The Lockheed Martin-built fighter is expected to become a key element in missile defense because it can detect and destroy small cruise missiles and also evade sophisticated air defenses to bomb ballistic missile launch sites. Whether Japanese law might be interpreted to allow the country's Self Defense Force to use the bombing to defend against ballistic missiles is still an open question.
Japanese military officials are quietly but firmly making it known they want the U.S. to release the F-22 to compete for its air force's F-X fighter program, and that they are adamant in wanting to field the most advanced air combat technology available.
Tokyo wants a stealthy fighter equipped with an active electronically scanned radar for cruise missile detection and wideband data links to push additional information into Japan's increasingly sophisticated air defense system - a package offered, for the moment, only by the F-22.
"I'm aware the Japanese are interested in the F-22," Gen. Peter Pace, chairman of the Joint Chiefs of Staff, said last week in response to an Aviation Week question. "I'm also aware of our concerns about what we export and don't export of our high technologies. The Japanese are very close friends. We're committed to protecting Japan, so we'll work our way through it. We all need to be concerned about both ballistic and cruise missile defense. It's something that we...need to work on."

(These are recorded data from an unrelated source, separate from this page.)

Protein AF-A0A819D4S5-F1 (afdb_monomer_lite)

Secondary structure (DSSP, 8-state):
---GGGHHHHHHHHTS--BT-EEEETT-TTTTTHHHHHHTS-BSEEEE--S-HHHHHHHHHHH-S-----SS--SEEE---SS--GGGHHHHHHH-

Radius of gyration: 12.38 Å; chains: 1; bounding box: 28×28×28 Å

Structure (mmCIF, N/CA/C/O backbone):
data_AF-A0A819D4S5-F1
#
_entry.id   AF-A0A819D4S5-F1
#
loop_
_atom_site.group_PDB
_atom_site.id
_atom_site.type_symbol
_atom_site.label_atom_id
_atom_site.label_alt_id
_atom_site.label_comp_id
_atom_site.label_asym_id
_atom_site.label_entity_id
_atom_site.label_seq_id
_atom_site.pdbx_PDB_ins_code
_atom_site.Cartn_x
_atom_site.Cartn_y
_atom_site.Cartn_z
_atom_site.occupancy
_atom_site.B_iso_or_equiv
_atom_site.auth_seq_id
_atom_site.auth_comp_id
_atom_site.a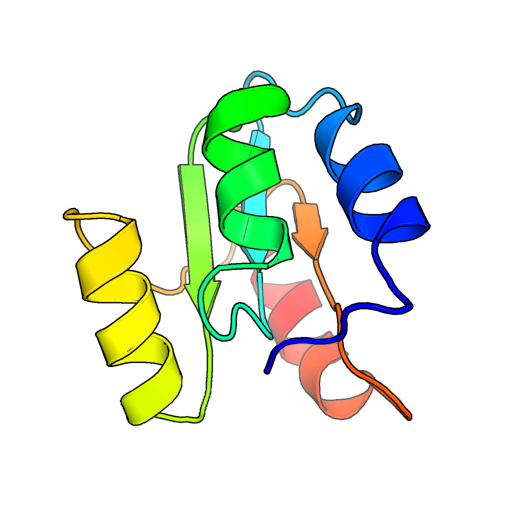uth_asym_id
_atom_site.auth_atom_id
_atom_site.pdbx_PDB_model_num
ATOM 1 N N . MET A 1 1 ? 10.025 0.386 -4.813 1.00 71.19 1 MET A N 1
ATOM 2 C CA . MET A 1 1 ? 10.532 1.701 -5.276 1.00 71.19 1 MET A CA 1
ATOM 3 C C . MET A 1 1 ? 10.831 2.584 -4.065 1.00 71.19 1 MET A C 1
ATOM 5 O O . MET A 1 1 ? 10.139 2.447 -3.063 1.00 71.19 1 MET A O 1
ATOM 9 N N . PHE A 1 2 ? 11.849 3.448 -4.128 1.00 74.19 2 PHE A N 1
ATOM 10 C CA . PHE A 1 2 ? 12.151 4.458 -3.103 1.00 74.19 2 PHE A CA 1
ATOM 11 C C . PHE A 1 2 ? 12.409 5.796 -3.799 1.00 74.19 2 PHE A C 1
ATOM 13 O O . PHE A 1 2 ? 13.190 5.847 -4.746 1.00 74.19 2 PHE A O 1
ATOM 20 N N . CYS A 1 3 ? 11.752 6.863 -3.345 1.00 80.25 3 CYS A N 1
ATOM 21 C CA . CYS A 1 3 ? 11.949 8.215 -3.858 1.00 80.25 3 CYS A CA 1
ATOM 22 C C . CYS A 1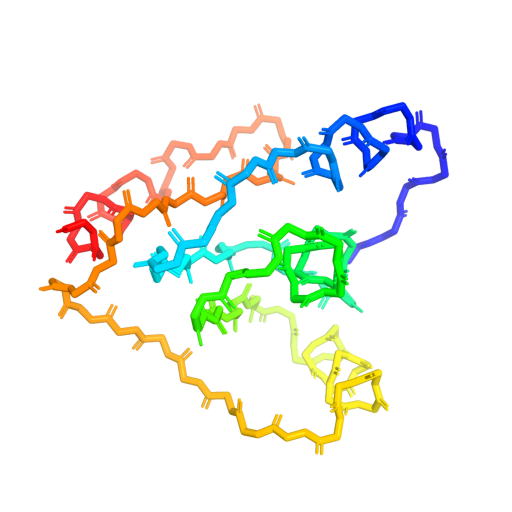 3 ? 12.172 9.160 -2.674 1.00 80.25 3 CYS A C 1
ATOM 24 O O . CYS A 1 3 ? 11.276 9.358 -1.852 1.00 80.25 3 CYS A O 1
ATOM 26 N N . ALA A 1 4 ? 13.376 9.727 -2.573 1.00 80.31 4 ALA A N 1
ATOM 27 C CA . ALA A 1 4 ? 13.717 10.655 -1.498 1.00 80.31 4 ALA A CA 1
ATOM 28 C C . ALA A 1 4 ? 12.949 11.982 -1.617 1.00 80.31 4 ALA A C 1
ATOM 30 O O . ALA A 1 4 ? 12.568 12.572 -0.611 1.00 80.31 4 ALA A O 1
ATOM 31 N N . GLU A 1 5 ? 12.669 12.431 -2.840 1.00 84.88 5 GLU A N 1
ATOM 32 C CA . GLU A 1 5 ? 11.967 13.695 -3.089 1.00 84.88 5 GLU A CA 1
ATOM 33 C C . GLU A 1 5 ? 10.486 13.644 -2.690 1.00 84.88 5 GLU A C 1
ATOM 35 O O . GLU A 1 5 ? 9.881 14.680 -2.433 1.00 84.88 5 GLU A O 1
ATOM 40 N N . ASN A 1 6 ? 9.914 12.447 -2.521 1.00 87.12 6 ASN A N 1
ATOM 41 C CA . ASN A 1 6 ? 8.525 12.280 -2.092 1.00 87.12 6 ASN A CA 1
ATOM 42 C C . ASN A 1 6 ? 8.339 12.289 -0.556 1.00 87.12 6 ASN A C 1
ATOM 44 O O . ASN A 1 6 ? 7.295 11.890 -0.034 1.00 87.12 6 ASN A O 1
ATOM 48 N N . ASN A 1 7 ? 9.358 12.728 0.195 1.00 86.62 7 ASN A N 1
ATOM 49 C CA . ASN A 1 7 ? 9.352 12.704 1.662 1.00 86.62 7 ASN A CA 1
ATOM 50 C C . ASN A 1 7 ? 8.194 13.503 2.275 1.00 86.62 7 ASN A C 1
ATOM 52 O O . ASN A 1 7 ? 7.668 13.098 3.311 1.00 86.62 7 ASN A O 1
ATOM 56 N N . THR A 1 8 ? 7.784 14.609 1.649 1.00 91.94 8 THR A N 1
ATOM 57 C CA . THR A 1 8 ? 6.640 15.411 2.107 1.00 91.94 8 THR A CA 1
ATOM 58 C C . THR A 1 8 ? 5.360 14.585 2.115 1.00 91.94 8 THR A C 1
ATOM 60 O O . THR A 1 8 ? 4.633 14.597 3.106 1.00 91.94 8 THR A O 1
ATOM 63 N N . GLU A 1 9 ? 5.120 13.803 1.062 1.00 91.19 9 GLU A N 1
ATOM 64 C CA . GLU A 1 9 ? 3.942 12.943 0.987 1.00 91.19 9 GLU A CA 1
ATOM 65 C C . GLU A 1 9 ? 4.043 11.771 1.959 1.00 91.19 9 GLU A C 1
ATOM 67 O O . GLU A 1 9 ? 3.066 11.434 2.619 1.00 91.19 9 GLU A O 1
ATOM 72 N N . ARG A 1 10 ? 5.240 11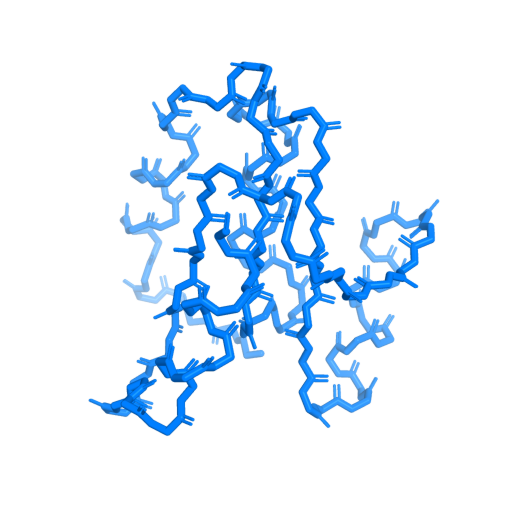.199 2.146 1.00 88.94 10 ARG A N 1
ATOM 73 C CA . ARG A 1 10 ? 5.464 10.175 3.179 1.00 88.94 10 ARG A CA 1
ATOM 74 C C . ARG A 1 10 ? 5.093 10.679 4.573 1.00 88.94 10 ARG A C 1
ATOM 76 O O . ARG A 1 10 ? 4.431 9.968 5.326 1.00 88.94 10 ARG A O 1
ATOM 83 N N . MET A 1 11 ? 5.501 11.904 4.909 1.00 89.62 11 MET A N 1
ATOM 84 C CA . MET A 1 11 ? 5.149 12.542 6.180 1.00 89.62 11 MET A CA 1
ATOM 85 C C . MET A 1 11 ? 3.656 12.860 6.260 1.00 89.62 11 MET A C 1
ATOM 87 O O . MET A 1 11 ? 3.046 12.629 7.300 1.00 89.62 11 MET A O 1
ATOM 91 N N . ARG A 1 12 ? 3.046 13.357 5.177 1.00 93.19 12 ARG A N 1
ATOM 92 C CA . ARG A 1 12 ? 1.603 13.624 5.134 1.00 93.19 12 ARG A CA 1
ATOM 93 C C . ARG A 1 12 ? 0.803 12.349 5.390 1.00 93.19 12 ARG A C 1
ATOM 95 O O . ARG A 1 12 ? -0.090 12.359 6.231 1.00 93.19 12 ARG A O 1
ATOM 102 N N . MET A 1 13 ? 1.161 11.259 4.713 1.00 90.69 13 MET A N 1
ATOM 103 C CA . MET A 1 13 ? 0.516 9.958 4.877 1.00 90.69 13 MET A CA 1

However, Congress is demanding oversight and approval of any plan for foreign sale of the stealth fighter, and active marketing of the aircraft is prohibited. The U.S. has been trying to pitch either an upgrade of in-service designs (such as F/A-18E/Fs or F-15Es equipped with advanced, small-target, long-range radars) or the Lockheed Martin F-35 Joint Strike Fighter for the F-X program. The primary driver for the F-X requirement remains air superiority - which includes cruise missile defense - for which Tokyo wants the F-22 made available.
Release of the F-22 is becoming a point of pride with the Japanese, who provide the U.S. forward bases in the region as well as dispersal and rapid deployment options in case of a military confrontation or natural disaster in the region, U.S. officials say.